Questions tagged [sse]

SSE (Streaming SIMD Extensions) was the first of many similarly-named vector extensions to the x86 instruction set. At this point, SSE more often a catch-all for x86 vector instructions in general, and not a reference to SSE without SSE2, SSE3, etc. (For Server-Sent Events use [server-sent-events] tag instead)

See the x86 tag wiki for guides and other resources for programming and optimising programs using x86 vector extensions.

SIMD / SSE basics: What are the 128-bit to 512-bit registers used for? with links to many examples.

SSE/SIMD vector programming guides, focused on the SIMD aspect rather than general x86:

Agner Fog's Optimizing Assembly guide has a chapter on vectors, including tables of data movement instructions: broadcasts within a vector, combine data between two vectors, different kinds of shuffles, etc. It's great for finding the right instruction (on intrinsic) for the data movement you need.
Crunching Numbers with AVX and AVX2: An intro with examples of using C++ intrinsics
Slides + text: SIMD at Insomniac Games (GDC 2015): intro to SIMD, and some specific examples: checking all doors against all characters in a level. Advanced tricks: Filtering an array into a smaller array (using Left-packing based on a compare mask), with an SSSE3 pshufb solution and an SSE2 move-distance solution. Also: generating N-bit masks for variable-per-element N. Including a clever float-exponent based SSE2 version.

Instruction-set / intrinsics reference guides (see the x86 tag wiki for more links)

Intel's vector intrinsics finder/search (very good): search by asm mnemonic or C intrinsic name. Filter by type and/or by instruction-set extension family (e.g. exclude AVX512 and later). Occasionally buggy, esp. the performance info. (Look at Agner Fog's tables for performance info, although it has occasional errors or typos, too).
Intel's manuals, including instruction set reference manual. Very detailed description of what every instruction does, using pseudo-code. These manuals are accurate much more often than the intrinsics guide.
x86/x64 SIMD Instruction List (SSE to AVX512) Beta: A nice compact table listing instruction mnemonics and their intrinsics, broken down by type and element-size. Detailed pages with graphical data-movement diagrams for each instruction.
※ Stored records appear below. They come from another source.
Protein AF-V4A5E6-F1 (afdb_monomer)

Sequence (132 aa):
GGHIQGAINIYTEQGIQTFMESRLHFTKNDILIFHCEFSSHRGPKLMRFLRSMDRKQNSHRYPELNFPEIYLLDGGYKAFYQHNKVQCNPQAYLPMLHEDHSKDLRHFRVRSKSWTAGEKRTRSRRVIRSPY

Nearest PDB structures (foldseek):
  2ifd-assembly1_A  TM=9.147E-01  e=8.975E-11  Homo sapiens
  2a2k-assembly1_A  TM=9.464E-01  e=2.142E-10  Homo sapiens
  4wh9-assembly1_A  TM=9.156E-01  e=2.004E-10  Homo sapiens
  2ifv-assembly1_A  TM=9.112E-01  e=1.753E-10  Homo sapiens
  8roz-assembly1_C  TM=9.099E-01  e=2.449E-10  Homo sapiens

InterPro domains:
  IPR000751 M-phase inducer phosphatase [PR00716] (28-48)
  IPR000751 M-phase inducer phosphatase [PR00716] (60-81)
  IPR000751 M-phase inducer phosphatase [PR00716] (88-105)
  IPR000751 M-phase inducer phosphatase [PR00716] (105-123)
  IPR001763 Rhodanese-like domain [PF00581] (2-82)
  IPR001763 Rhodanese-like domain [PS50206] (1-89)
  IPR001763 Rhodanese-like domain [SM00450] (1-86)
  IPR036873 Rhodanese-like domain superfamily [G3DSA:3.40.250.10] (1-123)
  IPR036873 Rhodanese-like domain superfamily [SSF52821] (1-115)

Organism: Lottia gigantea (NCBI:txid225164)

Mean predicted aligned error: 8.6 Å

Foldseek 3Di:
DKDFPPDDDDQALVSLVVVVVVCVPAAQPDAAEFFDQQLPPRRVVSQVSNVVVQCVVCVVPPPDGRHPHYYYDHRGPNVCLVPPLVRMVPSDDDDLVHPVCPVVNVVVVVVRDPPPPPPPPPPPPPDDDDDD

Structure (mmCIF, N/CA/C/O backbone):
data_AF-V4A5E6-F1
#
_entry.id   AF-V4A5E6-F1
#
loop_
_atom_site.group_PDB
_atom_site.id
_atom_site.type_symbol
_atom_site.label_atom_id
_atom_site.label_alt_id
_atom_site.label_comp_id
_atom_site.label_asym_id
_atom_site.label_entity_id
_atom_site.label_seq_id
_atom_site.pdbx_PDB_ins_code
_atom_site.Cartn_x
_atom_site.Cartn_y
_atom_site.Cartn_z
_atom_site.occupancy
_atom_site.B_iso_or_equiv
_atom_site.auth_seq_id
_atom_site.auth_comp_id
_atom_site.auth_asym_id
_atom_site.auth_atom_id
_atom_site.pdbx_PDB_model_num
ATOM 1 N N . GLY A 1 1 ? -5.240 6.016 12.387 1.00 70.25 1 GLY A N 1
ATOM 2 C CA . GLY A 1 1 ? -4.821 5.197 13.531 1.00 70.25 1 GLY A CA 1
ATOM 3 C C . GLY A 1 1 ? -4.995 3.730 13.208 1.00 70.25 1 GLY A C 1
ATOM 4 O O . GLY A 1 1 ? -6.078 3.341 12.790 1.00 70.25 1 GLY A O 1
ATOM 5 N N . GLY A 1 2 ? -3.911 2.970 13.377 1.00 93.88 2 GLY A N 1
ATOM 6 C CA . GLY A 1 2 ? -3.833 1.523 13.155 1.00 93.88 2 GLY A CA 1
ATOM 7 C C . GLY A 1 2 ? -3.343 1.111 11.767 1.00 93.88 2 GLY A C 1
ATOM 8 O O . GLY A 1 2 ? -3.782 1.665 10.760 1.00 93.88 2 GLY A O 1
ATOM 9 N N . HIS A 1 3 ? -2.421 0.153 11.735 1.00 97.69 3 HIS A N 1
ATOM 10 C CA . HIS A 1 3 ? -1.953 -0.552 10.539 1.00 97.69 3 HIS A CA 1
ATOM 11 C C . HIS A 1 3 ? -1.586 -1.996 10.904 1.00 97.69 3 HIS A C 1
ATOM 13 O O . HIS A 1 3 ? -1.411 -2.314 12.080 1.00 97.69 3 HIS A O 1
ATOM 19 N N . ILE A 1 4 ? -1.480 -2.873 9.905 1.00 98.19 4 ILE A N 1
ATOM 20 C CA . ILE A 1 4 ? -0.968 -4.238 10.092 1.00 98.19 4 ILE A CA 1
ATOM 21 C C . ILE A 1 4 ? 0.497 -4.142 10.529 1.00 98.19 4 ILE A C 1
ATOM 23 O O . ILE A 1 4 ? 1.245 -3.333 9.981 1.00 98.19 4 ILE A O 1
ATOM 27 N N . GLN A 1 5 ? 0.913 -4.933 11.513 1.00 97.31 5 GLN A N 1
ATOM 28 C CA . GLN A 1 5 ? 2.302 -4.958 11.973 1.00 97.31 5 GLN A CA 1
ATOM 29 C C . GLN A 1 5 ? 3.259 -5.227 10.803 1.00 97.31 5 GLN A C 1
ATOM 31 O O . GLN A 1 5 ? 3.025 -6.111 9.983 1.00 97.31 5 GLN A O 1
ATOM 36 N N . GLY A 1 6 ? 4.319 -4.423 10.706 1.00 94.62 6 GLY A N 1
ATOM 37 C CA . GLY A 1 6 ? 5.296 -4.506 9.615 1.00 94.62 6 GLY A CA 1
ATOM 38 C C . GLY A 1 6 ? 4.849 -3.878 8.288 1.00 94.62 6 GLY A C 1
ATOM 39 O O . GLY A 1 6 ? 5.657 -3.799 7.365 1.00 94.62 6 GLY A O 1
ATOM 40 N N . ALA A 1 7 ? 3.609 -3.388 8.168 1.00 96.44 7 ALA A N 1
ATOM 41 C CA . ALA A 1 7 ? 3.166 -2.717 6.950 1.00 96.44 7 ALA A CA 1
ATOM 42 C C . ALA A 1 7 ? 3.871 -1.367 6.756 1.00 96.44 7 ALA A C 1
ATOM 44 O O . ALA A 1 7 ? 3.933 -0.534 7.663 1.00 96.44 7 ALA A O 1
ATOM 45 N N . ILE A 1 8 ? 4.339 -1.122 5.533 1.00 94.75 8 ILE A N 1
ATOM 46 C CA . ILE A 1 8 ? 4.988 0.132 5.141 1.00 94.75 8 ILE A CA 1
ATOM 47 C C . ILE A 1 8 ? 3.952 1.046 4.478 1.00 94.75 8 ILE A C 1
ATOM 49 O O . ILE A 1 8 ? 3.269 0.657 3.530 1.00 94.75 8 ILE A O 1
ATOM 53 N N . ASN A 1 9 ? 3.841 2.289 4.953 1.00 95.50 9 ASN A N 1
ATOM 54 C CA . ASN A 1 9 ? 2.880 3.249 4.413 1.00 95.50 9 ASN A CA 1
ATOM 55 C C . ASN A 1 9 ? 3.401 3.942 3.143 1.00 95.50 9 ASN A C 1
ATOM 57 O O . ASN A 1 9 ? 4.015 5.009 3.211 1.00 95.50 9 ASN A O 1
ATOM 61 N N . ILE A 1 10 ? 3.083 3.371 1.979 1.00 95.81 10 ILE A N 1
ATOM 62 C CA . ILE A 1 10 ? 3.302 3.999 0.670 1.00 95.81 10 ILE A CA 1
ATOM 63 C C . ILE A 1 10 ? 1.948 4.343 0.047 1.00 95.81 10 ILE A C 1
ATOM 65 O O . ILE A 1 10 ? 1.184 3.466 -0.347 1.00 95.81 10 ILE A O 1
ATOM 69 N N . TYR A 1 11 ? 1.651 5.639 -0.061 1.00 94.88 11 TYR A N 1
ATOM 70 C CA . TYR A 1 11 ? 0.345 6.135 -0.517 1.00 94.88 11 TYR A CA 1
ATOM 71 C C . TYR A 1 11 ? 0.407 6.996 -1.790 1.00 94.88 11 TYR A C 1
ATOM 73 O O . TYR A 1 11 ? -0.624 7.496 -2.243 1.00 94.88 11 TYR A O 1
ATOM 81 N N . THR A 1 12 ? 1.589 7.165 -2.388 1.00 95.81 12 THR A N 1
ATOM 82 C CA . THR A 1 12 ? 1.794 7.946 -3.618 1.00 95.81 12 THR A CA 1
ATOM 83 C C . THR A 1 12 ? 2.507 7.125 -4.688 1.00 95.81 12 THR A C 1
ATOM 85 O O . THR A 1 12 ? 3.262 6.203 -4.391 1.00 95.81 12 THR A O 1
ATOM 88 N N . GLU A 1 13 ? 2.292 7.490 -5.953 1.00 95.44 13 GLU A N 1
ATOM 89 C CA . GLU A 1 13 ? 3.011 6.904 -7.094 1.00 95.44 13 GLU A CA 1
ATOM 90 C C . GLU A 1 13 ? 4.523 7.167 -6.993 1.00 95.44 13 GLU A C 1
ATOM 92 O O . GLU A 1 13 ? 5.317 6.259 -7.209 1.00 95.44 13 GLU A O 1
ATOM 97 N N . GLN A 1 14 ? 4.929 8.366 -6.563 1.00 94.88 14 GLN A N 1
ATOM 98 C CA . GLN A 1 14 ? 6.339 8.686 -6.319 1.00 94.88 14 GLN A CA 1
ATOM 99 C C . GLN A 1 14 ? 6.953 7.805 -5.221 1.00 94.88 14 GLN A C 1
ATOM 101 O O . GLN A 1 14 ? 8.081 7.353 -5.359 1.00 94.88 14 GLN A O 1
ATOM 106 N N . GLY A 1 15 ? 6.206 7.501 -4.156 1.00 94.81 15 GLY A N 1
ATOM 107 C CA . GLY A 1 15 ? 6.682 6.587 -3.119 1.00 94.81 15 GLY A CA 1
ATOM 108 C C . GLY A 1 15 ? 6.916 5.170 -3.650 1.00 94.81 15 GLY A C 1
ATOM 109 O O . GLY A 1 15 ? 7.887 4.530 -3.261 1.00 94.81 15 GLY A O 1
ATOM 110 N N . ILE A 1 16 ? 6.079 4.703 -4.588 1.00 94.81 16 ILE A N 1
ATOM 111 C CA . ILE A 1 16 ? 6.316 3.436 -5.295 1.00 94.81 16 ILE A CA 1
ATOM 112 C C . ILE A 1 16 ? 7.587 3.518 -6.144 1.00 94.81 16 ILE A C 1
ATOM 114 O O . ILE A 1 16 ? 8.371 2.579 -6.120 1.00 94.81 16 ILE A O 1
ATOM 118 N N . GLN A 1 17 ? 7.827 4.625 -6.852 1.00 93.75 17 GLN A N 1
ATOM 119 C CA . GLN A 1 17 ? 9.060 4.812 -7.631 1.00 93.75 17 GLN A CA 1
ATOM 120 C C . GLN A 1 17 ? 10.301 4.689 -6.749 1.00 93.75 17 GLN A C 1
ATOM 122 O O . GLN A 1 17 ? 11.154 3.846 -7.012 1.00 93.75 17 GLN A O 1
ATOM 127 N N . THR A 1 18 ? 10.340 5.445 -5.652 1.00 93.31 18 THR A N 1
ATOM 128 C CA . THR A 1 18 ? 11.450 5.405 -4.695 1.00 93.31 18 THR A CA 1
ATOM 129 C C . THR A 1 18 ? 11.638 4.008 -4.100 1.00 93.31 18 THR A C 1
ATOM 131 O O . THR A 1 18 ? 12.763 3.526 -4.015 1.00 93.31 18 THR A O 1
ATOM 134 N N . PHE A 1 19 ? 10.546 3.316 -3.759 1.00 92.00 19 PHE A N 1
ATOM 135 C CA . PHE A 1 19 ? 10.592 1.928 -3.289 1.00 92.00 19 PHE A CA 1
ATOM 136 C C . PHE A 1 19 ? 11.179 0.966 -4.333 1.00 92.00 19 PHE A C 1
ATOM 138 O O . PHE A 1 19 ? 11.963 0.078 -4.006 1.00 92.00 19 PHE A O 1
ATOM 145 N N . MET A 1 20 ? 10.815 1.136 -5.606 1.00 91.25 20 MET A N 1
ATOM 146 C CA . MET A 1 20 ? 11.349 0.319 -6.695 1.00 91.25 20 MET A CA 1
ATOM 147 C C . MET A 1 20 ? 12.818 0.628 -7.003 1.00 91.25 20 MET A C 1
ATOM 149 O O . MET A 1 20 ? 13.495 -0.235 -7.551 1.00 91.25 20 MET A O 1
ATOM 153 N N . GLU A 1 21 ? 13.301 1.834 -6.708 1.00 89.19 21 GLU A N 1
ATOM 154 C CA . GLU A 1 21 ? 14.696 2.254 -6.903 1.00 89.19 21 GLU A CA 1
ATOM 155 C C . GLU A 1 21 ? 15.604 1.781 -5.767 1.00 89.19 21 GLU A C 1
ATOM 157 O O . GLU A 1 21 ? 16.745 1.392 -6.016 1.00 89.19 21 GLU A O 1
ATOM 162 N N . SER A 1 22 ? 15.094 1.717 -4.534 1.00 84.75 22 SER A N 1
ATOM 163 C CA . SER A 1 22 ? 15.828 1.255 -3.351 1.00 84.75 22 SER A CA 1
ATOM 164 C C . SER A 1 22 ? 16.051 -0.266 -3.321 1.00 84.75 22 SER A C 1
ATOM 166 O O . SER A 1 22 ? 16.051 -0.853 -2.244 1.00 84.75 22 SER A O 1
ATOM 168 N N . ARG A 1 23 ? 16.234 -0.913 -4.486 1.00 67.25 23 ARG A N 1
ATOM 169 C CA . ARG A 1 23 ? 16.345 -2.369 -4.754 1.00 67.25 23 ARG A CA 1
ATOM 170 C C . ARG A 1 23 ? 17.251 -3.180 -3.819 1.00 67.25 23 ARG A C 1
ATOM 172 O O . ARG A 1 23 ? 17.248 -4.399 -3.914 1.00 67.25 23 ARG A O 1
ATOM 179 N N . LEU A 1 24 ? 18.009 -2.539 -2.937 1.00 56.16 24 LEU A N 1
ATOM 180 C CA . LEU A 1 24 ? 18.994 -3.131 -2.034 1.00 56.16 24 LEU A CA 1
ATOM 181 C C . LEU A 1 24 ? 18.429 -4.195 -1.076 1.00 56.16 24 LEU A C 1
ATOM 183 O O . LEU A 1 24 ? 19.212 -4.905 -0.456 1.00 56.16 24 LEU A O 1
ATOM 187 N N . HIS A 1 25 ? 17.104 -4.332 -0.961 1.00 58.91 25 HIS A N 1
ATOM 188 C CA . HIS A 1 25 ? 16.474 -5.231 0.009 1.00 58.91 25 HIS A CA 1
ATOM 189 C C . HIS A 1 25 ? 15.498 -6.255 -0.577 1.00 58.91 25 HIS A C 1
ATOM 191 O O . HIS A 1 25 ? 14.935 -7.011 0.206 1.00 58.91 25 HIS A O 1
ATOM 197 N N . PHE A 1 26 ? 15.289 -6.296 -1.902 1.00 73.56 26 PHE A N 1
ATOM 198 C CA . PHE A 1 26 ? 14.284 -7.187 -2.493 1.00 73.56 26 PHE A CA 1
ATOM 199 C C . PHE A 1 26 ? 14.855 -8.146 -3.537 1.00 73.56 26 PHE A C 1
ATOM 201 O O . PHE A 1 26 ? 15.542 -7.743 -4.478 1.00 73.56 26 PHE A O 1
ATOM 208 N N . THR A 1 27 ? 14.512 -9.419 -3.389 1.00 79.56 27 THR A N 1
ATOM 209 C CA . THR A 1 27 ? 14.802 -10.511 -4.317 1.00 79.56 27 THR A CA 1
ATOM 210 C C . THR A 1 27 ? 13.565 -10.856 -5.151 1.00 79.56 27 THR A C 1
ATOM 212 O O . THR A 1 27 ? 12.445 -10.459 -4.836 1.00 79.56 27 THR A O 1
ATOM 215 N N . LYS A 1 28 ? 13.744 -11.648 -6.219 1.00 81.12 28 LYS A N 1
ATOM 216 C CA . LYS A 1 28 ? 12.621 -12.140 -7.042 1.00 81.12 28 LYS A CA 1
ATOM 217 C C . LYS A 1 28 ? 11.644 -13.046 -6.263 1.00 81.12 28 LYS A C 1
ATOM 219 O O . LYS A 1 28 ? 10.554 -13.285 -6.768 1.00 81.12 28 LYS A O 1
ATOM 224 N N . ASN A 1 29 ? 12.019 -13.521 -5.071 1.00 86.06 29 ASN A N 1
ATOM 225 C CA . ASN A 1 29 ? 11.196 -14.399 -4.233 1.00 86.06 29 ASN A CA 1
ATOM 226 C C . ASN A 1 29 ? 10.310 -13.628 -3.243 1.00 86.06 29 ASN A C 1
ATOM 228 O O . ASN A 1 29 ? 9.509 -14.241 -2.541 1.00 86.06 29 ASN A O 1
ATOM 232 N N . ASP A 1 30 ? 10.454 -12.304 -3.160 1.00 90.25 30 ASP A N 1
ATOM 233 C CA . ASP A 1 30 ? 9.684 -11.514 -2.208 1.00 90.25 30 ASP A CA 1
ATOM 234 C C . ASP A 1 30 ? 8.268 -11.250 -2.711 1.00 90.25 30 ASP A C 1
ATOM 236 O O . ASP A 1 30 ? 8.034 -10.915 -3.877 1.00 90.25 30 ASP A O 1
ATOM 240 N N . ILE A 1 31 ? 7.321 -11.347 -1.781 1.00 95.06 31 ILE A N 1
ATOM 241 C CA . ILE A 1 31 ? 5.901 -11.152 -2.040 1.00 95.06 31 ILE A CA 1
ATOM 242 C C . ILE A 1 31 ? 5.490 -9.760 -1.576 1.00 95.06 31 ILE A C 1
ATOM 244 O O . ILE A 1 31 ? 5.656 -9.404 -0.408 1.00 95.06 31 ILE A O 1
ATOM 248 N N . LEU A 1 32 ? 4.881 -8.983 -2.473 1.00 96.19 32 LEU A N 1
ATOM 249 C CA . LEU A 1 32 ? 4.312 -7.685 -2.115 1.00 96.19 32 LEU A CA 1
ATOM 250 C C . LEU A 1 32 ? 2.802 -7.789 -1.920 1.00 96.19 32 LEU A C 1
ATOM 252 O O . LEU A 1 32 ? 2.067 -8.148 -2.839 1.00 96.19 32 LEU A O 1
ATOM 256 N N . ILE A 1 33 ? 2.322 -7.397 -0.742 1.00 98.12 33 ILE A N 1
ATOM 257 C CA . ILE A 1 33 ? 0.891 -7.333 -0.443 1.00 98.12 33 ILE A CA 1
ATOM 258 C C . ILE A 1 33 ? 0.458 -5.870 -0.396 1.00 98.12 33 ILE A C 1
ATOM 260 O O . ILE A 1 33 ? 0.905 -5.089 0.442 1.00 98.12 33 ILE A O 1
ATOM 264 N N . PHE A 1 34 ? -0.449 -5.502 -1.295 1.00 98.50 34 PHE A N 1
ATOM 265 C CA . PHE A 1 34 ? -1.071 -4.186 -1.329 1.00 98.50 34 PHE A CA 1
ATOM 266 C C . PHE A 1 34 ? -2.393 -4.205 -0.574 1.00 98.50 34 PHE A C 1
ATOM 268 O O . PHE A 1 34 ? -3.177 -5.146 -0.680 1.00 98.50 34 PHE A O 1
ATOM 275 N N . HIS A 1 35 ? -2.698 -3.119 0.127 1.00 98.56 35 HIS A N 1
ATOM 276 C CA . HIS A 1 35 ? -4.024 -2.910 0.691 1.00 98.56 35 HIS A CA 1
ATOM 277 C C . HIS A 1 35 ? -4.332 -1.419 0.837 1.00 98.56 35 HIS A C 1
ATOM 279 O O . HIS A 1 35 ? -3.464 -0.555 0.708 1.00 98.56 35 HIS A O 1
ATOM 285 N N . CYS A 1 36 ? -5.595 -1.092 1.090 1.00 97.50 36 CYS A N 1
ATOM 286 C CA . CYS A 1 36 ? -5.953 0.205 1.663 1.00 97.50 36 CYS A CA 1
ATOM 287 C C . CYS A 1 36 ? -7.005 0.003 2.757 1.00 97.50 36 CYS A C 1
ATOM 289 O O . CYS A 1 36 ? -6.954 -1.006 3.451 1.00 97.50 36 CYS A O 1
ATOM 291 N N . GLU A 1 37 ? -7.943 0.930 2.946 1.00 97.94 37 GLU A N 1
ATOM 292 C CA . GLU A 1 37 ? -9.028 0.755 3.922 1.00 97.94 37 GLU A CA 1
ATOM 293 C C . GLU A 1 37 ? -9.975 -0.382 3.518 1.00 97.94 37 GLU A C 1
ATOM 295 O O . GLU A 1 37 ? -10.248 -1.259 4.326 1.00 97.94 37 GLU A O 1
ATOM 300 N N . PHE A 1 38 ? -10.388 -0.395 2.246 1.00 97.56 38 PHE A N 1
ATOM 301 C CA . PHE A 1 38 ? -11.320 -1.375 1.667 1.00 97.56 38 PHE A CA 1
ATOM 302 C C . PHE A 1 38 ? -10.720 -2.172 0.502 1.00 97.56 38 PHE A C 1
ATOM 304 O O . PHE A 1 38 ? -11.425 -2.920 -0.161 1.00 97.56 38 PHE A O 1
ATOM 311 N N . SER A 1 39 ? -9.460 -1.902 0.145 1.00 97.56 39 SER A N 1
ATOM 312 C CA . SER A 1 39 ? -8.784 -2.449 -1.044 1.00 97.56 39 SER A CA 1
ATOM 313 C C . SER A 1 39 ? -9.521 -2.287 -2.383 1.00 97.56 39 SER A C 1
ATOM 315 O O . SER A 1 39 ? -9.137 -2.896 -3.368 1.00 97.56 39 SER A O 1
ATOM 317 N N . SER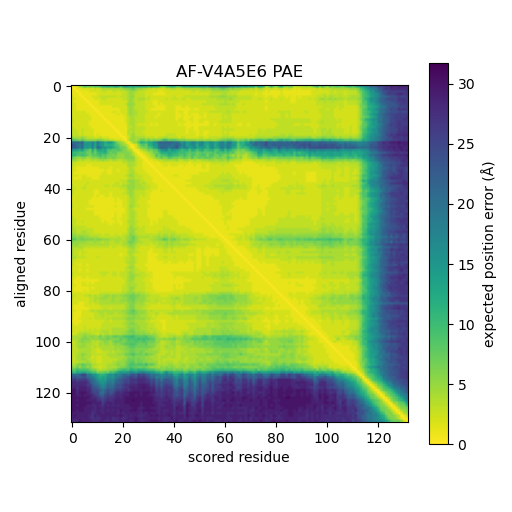 A 1 40 ? -10.514 -1.400 -2.488 1.00 96.50 40 SER A N 1
ATOM 318 C CA . SER A 1 40 ? -11.322 -1.260 -3.710 1.00 96.50 40 SER A CA 1
ATOM 319 C C . SER A 1 40 ? -10.752 -0.282 -4.746 1.00 96.50 40 SER A C 1
ATOM 321 O O . SER A 1 40 ? -11.008 -0.422 -5.937 1.00 96.50 40 SER A O 1
ATOM 323 N N . HIS A 1 41 ? -9.971 0.716 -4.315 1.00 95.44 41 HIS A N 1
ATOM 324 C CA . HIS A 1 41 ? -9.499 1.797 -5.196 1.00 95.44 41 HIS A CA 1
ATOM 325 C C . HIS A 1 41 ? -8.003 2.092 -5.045 1.00 95.44 41 HIS A C 1
ATOM 327 O O . HIS A 1 41 ? -7.226 1.858 -5.968 1.00 95.44 41 HIS A O 1
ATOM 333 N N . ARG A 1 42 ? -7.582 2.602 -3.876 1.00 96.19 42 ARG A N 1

Miscellaneous specific things:

Shuffling by mask with Intel AVX explains how shuffle-control vectors and _MM_SHUFFLE work, including in-lane vs. lane-crossing for AVX.
SSE interleave/merge/combine 2 vectors using a mask, per-element conditional move? Blends, especially variable blends (blendvps)
What are the best instruction sequences to generate vector constants on the fly?. In C/C++, almost always prefer _mm_set or _mm_set1 to initialize local variables (not globals), rather than defining arrays and loading from them.
print a __m128i variable: How to safely and portably access the elements of a vector, and how to debug-print them.

Streaming SIMD Extensions (SSE) basics

Together, the various SSE extensions allow working with 128b vectors of float, double, or integer (from 8b to 64b) elements. There are instructions for arithmetic, bitwise operations, shuffles, blends (conditional moves), compares, and some more-specialized operations (e.g. SAD for multimedia, carryless-multiply for crypto/finite-field math, strings (for strstr() and so on)). FP sqrt is provided, but unlike the x87 FPU, math library functions like sin must be implemented by software. SSE for scalar FP math has replaced x87 floating point, now that hardware support is near-universal.

Efficient use usually requires programs to store their data in contiguous chunks, so it can be loaded in chunks of 16B and used without too much shuffling. SSE doesn't offer loads / stores with a stride, only packed. (SoA vs. AoS: structs-of-arrays vs. arrays-of-structs). Alignment requirements on memory operands can also be a hurdle, even though modern hardware has fast unaligned loads/stores.

While there are many instructions available, the instruction set is not very orthogonal. It's not uncommon to find the operation you need, but only available for elements of a different size than you're working with. Another good example is that floating point shuffles (SHUFPS) have different semantics than 32b-integer shuffles (PSHUFD).

Details

SSE added new architectural registers (xmm0-xmm7, 128b each (xmm0-xmm15 in 64bit mode)), requiring OS support to save/restore them on context switches. The previous MMX extensions (for integer SIMD) reused the x87 FP registers.

Intel introduced MMX, original-SSE, SSE2, SSE3, SSSE3, SSE4.1, and SSE4.2. AMD's XOP (a revision of their SSE5 plans) was never picked up by Intel, and will be dropped even by future AMD designs. The instruction-set war between Intel and AMD has led to many sub-optimal results, which makes instruction decoders in CPUs require more power and transistors. (And limits opportunity for further extensions).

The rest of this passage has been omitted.